“In the United States vaudeville acts performed variety shows, using music, comedy, dance, acrobatics, magic, puppets, and even trained animals.” (vaudeville/Encyclopedia.com).
I loved this definition. It captured everything that our teachers do every day, multiple times a day. And it’s a key reason why we can’t evolve.
A good friend of mine and former teacher from Quincy, MA (USA), George Smith who died way before his time, used to lament the amount of energy it took him just to get through every day. This is a guy that got 4s and 5s from EAL students on the A.P. exams using graphs instead of English. That was 1997.
He gave me two quotes that I will never forget. And I forget almost everything so this is big for me.
“Sometimes you have to sub for yourself.”
“We do five vaudeville shows every day, five days a week for ten months straight. Even broadway doesn’t have a schedule like this.”
I had the best meeting of the year this past week. Three teachers and myself, sitting in a room, ordering in lunch, (we ate lunch!!) without duties to run to, bells interrupting for the next class, and incredibly no crises peeling me away. For three simple hours, we hammered out the results of a course that we took together, listened to one another’s ideas, and hammered out a product, barely meeting deadline. It felt so good to get something done without interruption, highlighted by the chance to eat.
If there’s one thing this pandemic has taught us, it’s that slowing down, even if forced on us, is like gold.
We have to find a way to manage kids that enables us to step off the vaudeville shows so that we can think and ideate, reflect on what our students really need, what we’re doing badly, and what we need to do next.
With our team, we are trying to push back on the relentlessness of the ruthless timetable (note to self, name for next book), and giving people the time and space to create magic and actually talk to one another, not what the next unit will ‘cover,’ but what will happen over the next several days to connect young people with experiences that will challenge them. One thing George never mentioned was that his vaudeville wasn’t just a performance, it had to engage the audience!!

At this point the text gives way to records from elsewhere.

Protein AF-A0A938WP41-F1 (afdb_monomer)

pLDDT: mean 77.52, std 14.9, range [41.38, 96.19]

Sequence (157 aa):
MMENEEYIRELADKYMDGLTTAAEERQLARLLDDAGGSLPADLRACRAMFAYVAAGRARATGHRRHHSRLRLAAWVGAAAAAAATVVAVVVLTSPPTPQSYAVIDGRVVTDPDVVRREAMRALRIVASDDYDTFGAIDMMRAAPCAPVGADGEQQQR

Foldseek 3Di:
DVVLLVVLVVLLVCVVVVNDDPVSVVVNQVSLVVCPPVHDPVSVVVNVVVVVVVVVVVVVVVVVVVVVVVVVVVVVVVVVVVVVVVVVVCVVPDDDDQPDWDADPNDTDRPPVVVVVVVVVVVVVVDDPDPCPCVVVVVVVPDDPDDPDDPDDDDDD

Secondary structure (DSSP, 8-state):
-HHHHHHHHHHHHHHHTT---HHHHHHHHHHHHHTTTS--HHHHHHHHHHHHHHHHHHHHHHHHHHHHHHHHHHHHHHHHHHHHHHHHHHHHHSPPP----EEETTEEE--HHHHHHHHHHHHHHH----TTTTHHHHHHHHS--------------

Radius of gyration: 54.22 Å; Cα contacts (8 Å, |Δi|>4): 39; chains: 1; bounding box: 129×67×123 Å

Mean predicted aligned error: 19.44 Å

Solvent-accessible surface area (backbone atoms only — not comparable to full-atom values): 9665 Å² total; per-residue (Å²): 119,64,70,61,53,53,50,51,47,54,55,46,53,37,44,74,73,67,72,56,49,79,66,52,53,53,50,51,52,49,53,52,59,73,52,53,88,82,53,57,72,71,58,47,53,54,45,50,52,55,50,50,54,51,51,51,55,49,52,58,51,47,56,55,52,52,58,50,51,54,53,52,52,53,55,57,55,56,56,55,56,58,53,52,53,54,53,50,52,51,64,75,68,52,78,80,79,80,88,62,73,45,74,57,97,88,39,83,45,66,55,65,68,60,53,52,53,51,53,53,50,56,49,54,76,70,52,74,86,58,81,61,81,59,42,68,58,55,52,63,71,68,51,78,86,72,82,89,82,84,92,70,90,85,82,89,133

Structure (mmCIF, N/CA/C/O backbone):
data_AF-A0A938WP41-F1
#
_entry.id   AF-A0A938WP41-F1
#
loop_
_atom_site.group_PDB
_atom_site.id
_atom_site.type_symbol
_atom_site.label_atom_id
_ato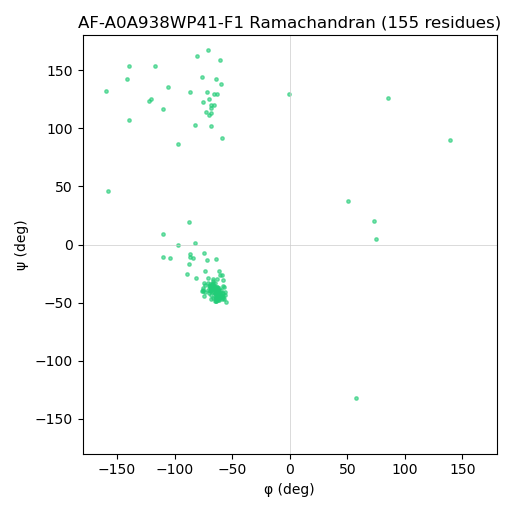m_site.label_alt_id
_atom_site.label_comp_id
_atom_site.label_asym_id
_atom_site.label_entity_id
_atom_site.label_seq_id
_atom_site.pdbx_PDB_ins_code
_atom_site.Cartn_x
_atom_site.Cartn_y
_atom_site.Cartn_z
_atom_site.occupancy
_atom_site.B_iso_or_equiv
_atom_site.auth_seq_id
_atom_site.auth_comp_id
_atom_site.auth_asym_id
_atom_site.auth_atom_id
_atom_site.pdbx_PDB_model_num
ATOM 1 N N . MET A 1 1 ? 16.920 3.684 -44.825 1.00 53.88 1 MET A N 1
ATOM 2 C CA . MET A 1 1 ? 17.264 2.932 -43.594 1.00 53.88 1 MET A CA 1
ATOM 3 C C . MET A 1 1 ? 18.758 2.987 -43.258 1.00 53.88 1 MET A C 1
ATOM 5 O O . MET A 1 1 ? 19.057 2.902 -42.080 1.00 53.88 1 MET A O 1
ATOM 9 N N . MET A 1 2 ? 19.672 3.187 -44.223 1.00 58.16 2 MET A N 1
ATOM 10 C CA . MET A 1 2 ? 21.120 3.334 -43.955 1.00 58.16 2 MET A CA 1
ATOM 11 C C . MET A 1 2 ? 21.493 4.609 -43.175 1.00 58.16 2 MET A C 1
ATOM 13 O O . MET A 1 2 ? 22.300 4.521 -42.259 1.00 58.16 2 MET A O 1
ATOM 17 N N . GLU A 1 3 ? 20.843 5.750 -43.444 1.00 64.06 3 GLU A N 1
ATOM 18 C CA . GLU A 1 3 ? 21.127 7.025 -42.746 1.00 64.06 3 GLU A CA 1
ATOM 19 C C . GLU A 1 3 ? 20.945 6.936 -41.222 1.00 64.06 3 GLU A C 1
ATOM 21 O O . GLU A 1 3 ? 21.702 7.533 -40.465 1.00 64.06 3 GLU A O 1
ATOM 26 N N . ASN A 1 4 ? 19.966 6.154 -40.752 1.00 78.00 4 ASN A N 1
ATOM 27 C CA . ASN A 1 4 ? 19.712 6.016 -39.318 1.00 78.00 4 ASN A CA 1
ATOM 28 C C . ASN A 1 4 ? 20.771 5.136 -38.634 1.00 78.00 4 ASN A C 1
ATOM 30 O O . ASN A 1 4 ? 21.120 5.377 -37.488 1.00 78.00 4 ASN A O 1
ATOM 34 N N . GLU A 1 5 ? 21.308 4.128 -39.326 1.00 81.75 5 GLU A N 1
ATOM 35 C CA . GLU A 1 5 ? 22.358 3.259 -38.780 1.00 81.75 5 GLU A CA 1
ATOM 36 C C . GLU A 1 5 ? 23.712 3.974 -38.726 1.00 81.75 5 GLU A C 1
ATOM 38 O O . GLU A 1 5 ? 24.433 3.855 -37.738 1.00 81.75 5 GLU A O 1
ATOM 43 N N . GLU A 1 6 ? 24.040 4.744 -39.763 1.00 85.62 6 GLU A N 1
ATOM 44 C CA . GLU A 1 6 ? 25.252 5.564 -39.817 1.00 85.62 6 GLU A CA 1
ATOM 45 C C . GLU A 1 6 ? 25.236 6.655 -38.739 1.00 85.62 6 GLU A C 1
ATOM 47 O O . GLU A 1 6 ? 26.207 6.804 -38.001 1.00 85.62 6 GLU A O 1
ATOM 52 N N . TYR A 1 7 ? 24.088 7.305 -38.538 1.00 89.25 7 TYR A N 1
ATOM 53 C CA . TYR A 1 7 ? 23.898 8.259 -37.447 1.00 89.25 7 TYR A CA 1
ATOM 54 C C . TYR A 1 7 ? 24.004 7.614 -36.052 1.00 89.25 7 TYR A C 1
ATOM 56 O O . TYR A 1 7 ? 24.606 8.185 -35.142 1.00 89.25 7 TYR A O 1
ATOM 64 N N . ILE A 1 8 ? 23.463 6.402 -35.863 1.00 90.19 8 ILE A N 1
ATOM 65 C CA . ILE A 1 8 ? 23.626 5.657 -34.602 1.00 90.19 8 ILE A CA 1
ATOM 66 C C . ILE A 1 8 ? 25.102 5.335 -34.349 1.00 90.19 8 ILE A C 1
ATOM 68 O O . ILE A 1 8 ? 25.538 5.415 -33.201 1.00 90.19 8 ILE A O 1
ATOM 72 N N . ARG A 1 9 ? 25.869 4.984 -35.390 1.00 90.88 9 ARG A N 1
ATOM 73 C CA . ARG A 1 9 ? 27.312 4.732 -35.269 1.00 90.88 9 ARG A CA 1
ATOM 74 C C . ARG A 1 9 ? 28.077 5.987 -34.888 1.00 90.88 9 ARG A C 1
ATOM 76 O O . ARG A 1 9 ? 28.817 5.936 -33.919 1.00 90.88 9 ARG A O 1
ATOM 83 N N . GLU A 1 10 ? 27.845 7.105 -35.568 1.00 92.25 10 GLU A N 1
ATOM 84 C CA . GLU A 1 10 ? 28.502 8.375 -35.238 1.00 92.25 10 GLU A CA 1
ATOM 85 C C . GLU A 1 10 ? 28.248 8.768 -33.774 1.00 92.25 10 GLU A C 1
ATOM 87 O O . GLU A 1 10 ? 29.163 9.139 -33.037 1.00 92.25 10 GLU A O 1
ATOM 92 N N . LEU A 1 11 ? 27.001 8.620 -33.317 1.00 93.62 11 LEU A N 1
ATOM 93 C CA . LEU A 1 11 ? 26.630 8.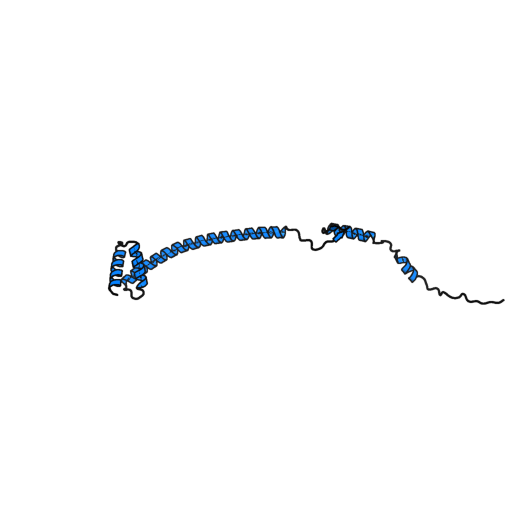924 -31.941 1.00 93.62 11 LEU A CA 1
ATOM 94 C C . LEU A 1 11 ? 27.235 7.929 -30.934 1.00 93.62 11 LEU A C 1
ATOM 96 O O . LEU A 1 11 ? 27.567 8.322 -29.815 1.00 93.62 11 LEU A O 1
ATOM 100 N N . ALA A 1 12 ? 27.386 6.659 -31.319 1.00 93.19 12 ALA A N 1
ATOM 101 C CA . ALA A 1 12 ? 28.046 5.637 -30.513 1.00 93.19 12 ALA A CA 1
ATOM 102 C C . ALA A 1 12 ? 29.561 5.869 -30.416 1.00 93.19 12 ALA A C 1
ATOM 104 O O . ALA A 1 12 ? 30.105 5.778 -29.320 1.00 93.19 12 ALA A O 1
ATOM 105 N N . ASP A 1 13 ? 30.227 6.237 -31.507 1.00 94.06 13 ASP A N 1
ATOM 106 C CA . ASP A 1 13 ? 31.657 6.559 -31.508 1.00 94.06 13 ASP A CA 1
ATOM 107 C C . ASP A 1 13 ? 31.921 7.798 -30.644 1.00 94.06 13 ASP A C 1
ATOM 109 O O . ASP A 1 13 ? 32.738 7.759 -29.724 1.00 94.06 13 ASP A O 1
ATOM 113 N N . LYS A 1 14 ? 31.109 8.850 -30.807 1.00 95.00 14 LYS A N 1
ATOM 114 C CA . LYS A 1 14 ? 31.140 10.037 -29.940 1.00 95.00 14 LYS A CA 1
ATOM 115 C C . LYS A 1 14 ? 30.924 9.694 -28.458 1.00 95.00 14 LYS A C 1
ATOM 117 O O . LYS A 1 14 ? 31.504 10.344 -27.584 1.00 95.00 14 LYS A O 1
ATOM 122 N N . TYR A 1 15 ? 30.071 8.709 -28.159 1.00 93.5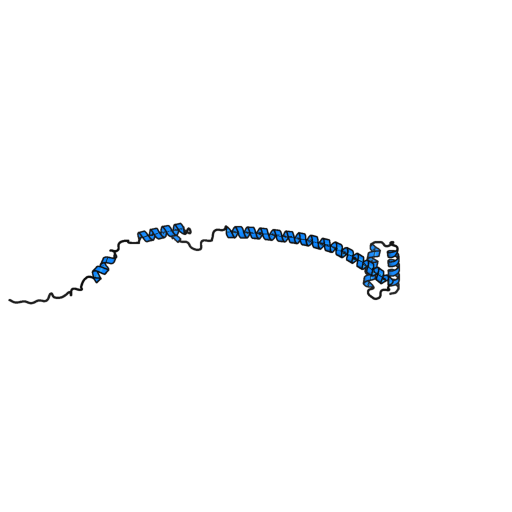6 15 TYR A N 1
ATOM 123 C CA . TYR A 1 15 ? 29.839 8.220 -26.795 1.00 93.56 15 TYR A CA 1
ATOM 124 C C . TYR A 1 15 ? 31.069 7.499 -26.241 1.00 93.56 15 TYR A C 1
ATOM 126 O O . TYR A 1 15 ? 31.456 7.747 -25.099 1.00 93.56 15 TYR A O 1
ATOM 134 N N . MET A 1 16 ? 31.708 6.648 -27.048 1.00 92.50 16 MET A N 1
ATOM 135 C CA . MET A 1 16 ? 32.933 5.938 -26.668 1.00 92.50 16 MET A CA 1
ATOM 136 C C . MET A 1 16 ? 34.105 6.898 -26.435 1.00 92.50 16 MET A C 1
ATOM 138 O O . MET A 1 16 ? 34.887 6.681 -25.511 1.00 92.50 16 MET A O 1
ATOM 142 N N . ASP A 1 17 ? 34.159 8.002 -27.181 1.00 95.06 17 ASP A N 1
ATOM 143 C CA . ASP A 1 17 ? 35.111 9.098 -26.969 1.00 95.06 17 ASP A CA 1
ATOM 144 C C . ASP A 1 17 ? 34.766 9.983 -25.751 1.00 95.06 17 ASP A C 1
ATOM 146 O O . ASP A 1 17 ? 35.547 10.853 -25.362 1.00 95.06 17 ASP A O 1
ATOM 150 N N . GLY A 1 18 ? 33.599 9.783 -25.124 1.00 93.62 18 GLY A N 1
ATOM 151 C CA . GLY A 1 18 ? 33.149 10.545 -23.954 1.00 93.62 18 GLY A CA 1
ATOM 152 C C . GLY A 1 18 ? 32.715 11.981 -24.264 1.00 93.62 18 GLY A C 1
ATOM 153 O O . GLY A 1 18 ? 32.675 12.822 -23.366 1.00 93.62 18 GLY A O 1
ATOM 154 N N . LEU A 1 19 ? 32.393 12.276 -25.526 1.00 96.06 19 LEU A N 1
ATOM 155 C CA . LEU A 1 19 ? 32.044 13.617 -26.006 1.00 96.06 19 LEU A CA 1
ATOM 156 C C . LEU A 1 19 ? 30.529 13.860 -26.083 1.00 96.06 19 LEU A C 1
ATOM 158 O O . LEU A 1 19 ? 30.094 14.944 -26.481 1.00 96.06 19 LEU A O 1
ATOM 162 N N . THR A 1 20 ? 29.708 12.869 -25.734 1.00 95.12 20 THR A N 1
ATOM 163 C CA . THR A 1 20 ? 28.248 12.999 -25.742 1.00 95.12 20 THR A CA 1
ATOM 164 C C . THR A 1 20 ? 27.715 13.797 -24.563 1.00 95.12 20 THR A C 1
ATOM 166 O O . THR A 1 20 ? 28.154 13.677 -23.422 1.00 95.12 20 THR A O 1
ATOM 169 N N . THR A 1 21 ? 26.668 14.564 -24.830 1.00 96.19 21 THR A N 1
ATOM 170 C CA . THR A 1 21 ? 25.826 15.182 -23.809 1.00 96.19 21 THR A CA 1
ATOM 171 C C . THR A 1 21 ? 24.801 14.188 -23.254 1.00 96.19 21 THR A C 1
ATOM 173 O O . THR A 1 21 ? 24.432 13.202 -23.890 1.00 96.19 21 THR A O 1
ATOM 176 N N . ALA A 1 22 ? 24.224 14.494 -22.089 1.00 93.06 22 ALA A N 1
ATOM 177 C CA . ALA A 1 22 ? 23.174 13.662 -21.494 1.00 93.06 22 ALA A CA 1
ATOM 178 C C . ALA A 1 22 ? 21.897 13.548 -22.357 1.00 93.06 22 ALA A C 1
ATOM 180 O O . ALA A 1 22 ? 21.111 12.619 -22.170 1.00 93.06 22 ALA A O 1
ATOM 181 N N . ALA A 1 23 ? 21.638 14.507 -23.254 1.00 94.94 23 ALA A N 1
ATOM 182 C CA . ALA A 1 23 ? 20.522 14.431 -24.196 1.00 94.94 23 ALA A CA 1
ATOM 183 C C . ALA A 1 23 ? 20.826 13.433 -25.324 1.00 94.94 23 ALA A C 1
ATOM 185 O O . ALA A 1 23 ? 19.992 12.580 -25.624 1.00 94.94 23 ALA A O 1
ATOM 186 N N . GLU A 1 24 ? 22.043 13.494 -25.863 1.00 94.69 24 GLU A N 1
ATOM 187 C CA . GLU A 1 24 ? 22.553 12.579 -26.886 1.00 94.69 24 GLU A CA 1
ATOM 188 C C . GLU A 1 24 ? 22.608 11.135 -26.380 1.00 94.69 24 GLU A C 1
ATOM 190 O O . GLU A 1 24 ? 22.119 10.241 -27.057 1.00 94.69 24 GLU A O 1
ATOM 195 N N . GLU A 1 25 ? 23.070 10.895 -25.150 1.00 94.69 25 GLU A N 1
ATOM 196 C CA . GLU A 1 25 ? 23.055 9.553 -24.548 1.00 94.69 25 GLU A CA 1
ATOM 197 C C . GLU A 1 25 ? 21.638 8.969 -24.431 1.00 94.69 25 GLU A C 1
ATOM 199 O O . GLU A 1 25 ? 21.421 7.777 -24.648 1.00 94.69 25 GLU A O 1
ATOM 204 N N . ARG A 1 26 ? 20.642 9.801 -24.089 1.00 93.06 26 ARG A N 1
ATOM 205 C CA . ARG A 1 26 ? 19.235 9.363 -24.027 1.00 93.06 26 ARG A CA 1
ATOM 206 C C . ARG A 1 26 ? 18.693 9.045 -25.410 1.00 93.06 26 ARG A C 1
ATOM 208 O O . ARG A 1 26 ? 17.879 8.134 -25.535 1.00 93.06 26 ARG A O 1
ATOM 215 N N . GLN A 1 27 ? 19.093 9.816 -26.414 1.00 92.88 27 GLN A N 1
ATOM 216 C CA . GLN A 1 27 ? 18.706 9.586 -27.797 1.00 92.88 27 GLN A CA 1
ATOM 217 C C . GLN A 1 27 ? 19.347 8.302 -28.330 1.00 92.88 27 GLN A C 1
ATOM 219 O O . GLN A 1 27 ? 18.629 7.455 -28.854 1.00 92.88 27 GLN A O 1
ATOM 224 N N . LEU A 1 28 ? 20.645 8.101 -28.096 1.00 93.12 28 LEU A N 1
ATOM 225 C CA . LEU A 1 28 ? 21.369 6.882 -28.448 1.00 93.12 28 LEU A CA 1
ATOM 226 C C . LEU A 1 28 ? 20.729 5.645 -27.810 1.00 93.12 28 LEU A C 1
ATOM 228 O O . LEU A 1 28 ? 20.459 4.671 -28.503 1.00 93.12 28 LEU A O 1
ATOM 232 N N . ALA A 1 29 ? 20.406 5.699 -26.514 1.00 91.62 29 ALA A N 1
ATOM 233 C CA . ALA A 1 29 ? 19.744 4.593 -25.824 1.00 91.62 29 ALA A CA 1
ATOM 234 C C . ALA A 1 29 ? 18.391 4.221 -26.461 1.00 91.62 29 ALA A C 1
ATOM 236 O O . ALA A 1 29 ? 18.108 3.039 -26.633 1.00 91.62 29 ALA A O 1
ATOM 237 N N . ARG A 1 30 ? 17.577 5.216 -26.850 1.00 91.31 30 ARG A N 1
ATOM 238 C CA . ARG A 1 30 ? 16.294 4.980 -27.539 1.00 91.31 30 ARG A CA 1
ATOM 239 C C . ARG A 1 30 ? 16.507 4.334 -28.902 1.00 91.31 30 ARG A C 1
ATOM 241 O O . ARG A 1 30 ? 15.902 3.309 -29.183 1.00 91.31 30 ARG A O 1
ATOM 248 N N . LEU A 1 31 ? 17.413 4.890 -29.704 1.00 90.75 31 LEU A N 1
ATOM 249 C CA . LEU A 1 31 ? 17.705 4.380 -31.042 1.00 90.75 31 LEU A CA 1
ATOM 250 C C . LEU A 1 31 ? 18.234 2.938 -31.009 1.00 90.75 31 LEU A C 1
ATOM 252 O O . LEU A 1 31 ? 17.843 2.123 -31.841 1.00 90.75 31 LEU A O 1
ATOM 256 N N . LEU A 1 32 ? 19.084 2.602 -30.032 1.00 90.50 32 LEU A N 1
ATOM 257 C CA . LEU A 1 32 ? 19.609 1.245 -29.850 1.00 90.50 32 LEU A CA 1
ATOM 258 C C . LEU A 1 32 ? 18.527 0.240 -29.428 1.00 90.50 32 LEU A C 1
ATOM 260 O O . LEU A 1 32 ? 18.609 -0.929 -29.809 1.00 90.50 32 LEU A O 1
ATOM 264 N N . ASP A 1 33 ? 17.532 0.662 -28.647 1.00 88.94 33 ASP A N 1
ATOM 265 C CA . ASP A 1 33 ? 16.400 -0.193 -28.283 1.00 88.94 33 ASP A CA 1
ATOM 266 C C . ASP A 1 33 ? 15.404 -0.359 -29.439 1.00 88.94 33 ASP A C 1
ATOM 268 O O . ASP A 1 33 ? 14.958 -1.482 -29.688 1.00 88.94 33 ASP A O 1
ATOM 272 N N . ASP A 1 34 ? 15.132 0.711 -30.189 1.00 87.06 34 ASP A N 1
ATOM 273 C CA . ASP A 1 34 ? 14.232 0.702 -31.349 1.00 87.06 34 ASP A CA 1
ATOM 274 C C . ASP A 1 34 ? 14.790 -0.141 -32.510 1.00 87.06 34 ASP A C 1
ATOM 276 O O . ASP A 1 34 ? 14.042 -0.824 -33.209 1.00 87.06 34 ASP A O 1
ATOM 280 N N . ALA A 1 35 ? 16.114 -0.145 -32.700 1.00 82.19 35 ALA A N 1
ATOM 281 C CA . ALA A 1 35 ? 16.781 -0.921 -33.746 1.00 82.19 35 ALA A CA 1
ATOM 282 C C . ALA A 1 35 ? 16.804 -2.445 -33.478 1.00 82.19 35 ALA A C 1
ATOM 284 O O . ALA A 1 35 ? 17.062 -3.236 -34.389 1.00 82.19 35 ALA A O 1
ATOM 285 N N . GLY A 1 36 ? 16.491 -2.886 -32.253 1.00 71.12 36 GLY A N 1
ATOM 286 C CA . GLY A 1 36 ? 16.175 -4.281 -31.943 1.00 71.12 36 GLY A CA 1
ATOM 287 C C . GLY A 1 36 ? 17.261 -5.309 -32.311 1.00 71.12 36 GLY A C 1
ATOM 288 O O . GLY A 1 36 ? 18.424 -5.189 -31.928 1.00 71.12 36 GLY A O 1
ATOM 289 N N . GLY A 1 37 ? 16.849 -6.396 -32.975 1.00 68.56 37 GLY A N 1
ATOM 290 C CA . GLY A 1 37 ? 17.691 -7.566 -33.276 1.00 68.56 37 GLY A CA 1
ATOM 291 C C . GLY A 1 37 ? 18.525 -7.476 -34.560 1.00 68.56 37 GLY A C 1
ATOM 292 O O . GLY A 1 37 ? 19.404 -8.310 -34.755 1.00 68.56 37 GLY A O 1
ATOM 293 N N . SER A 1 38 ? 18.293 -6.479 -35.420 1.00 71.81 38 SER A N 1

It’s crazy what happens when the music/drama teacher and the language/outdoor ed instructor share ideas and plan. CRAZY. And wow is it good for kids. Yes, much easier for upper than lower school, but still.
Our work is way too complex to relegate this genius to “prep” time or the occasional PD workshop. The prep time, after all, is just enough time for the troubadour to change to his prince costume for the next vaudeville set.
In the movie Bohemian Rhapsody (and in true life) Queen went to the Ridge Farm Studio in Surrey, England to focus and finish what would become the most streamed song of the 20th century. This wouldn’t have happened if all they did was play five sets of “Killer Queen” every day, all day with only tiny breaks in between.
As we head into peak hiring season, and continue to fill our schedules and timetables with faster, better, more to fill the gaps lost by the pandemic, make up for lost time from lockdowns, and launching the DEI initiative you haven’t gotten to yet, please keep in mind that there are creative and better ways to engage an audience than five live vaudeville shows a day.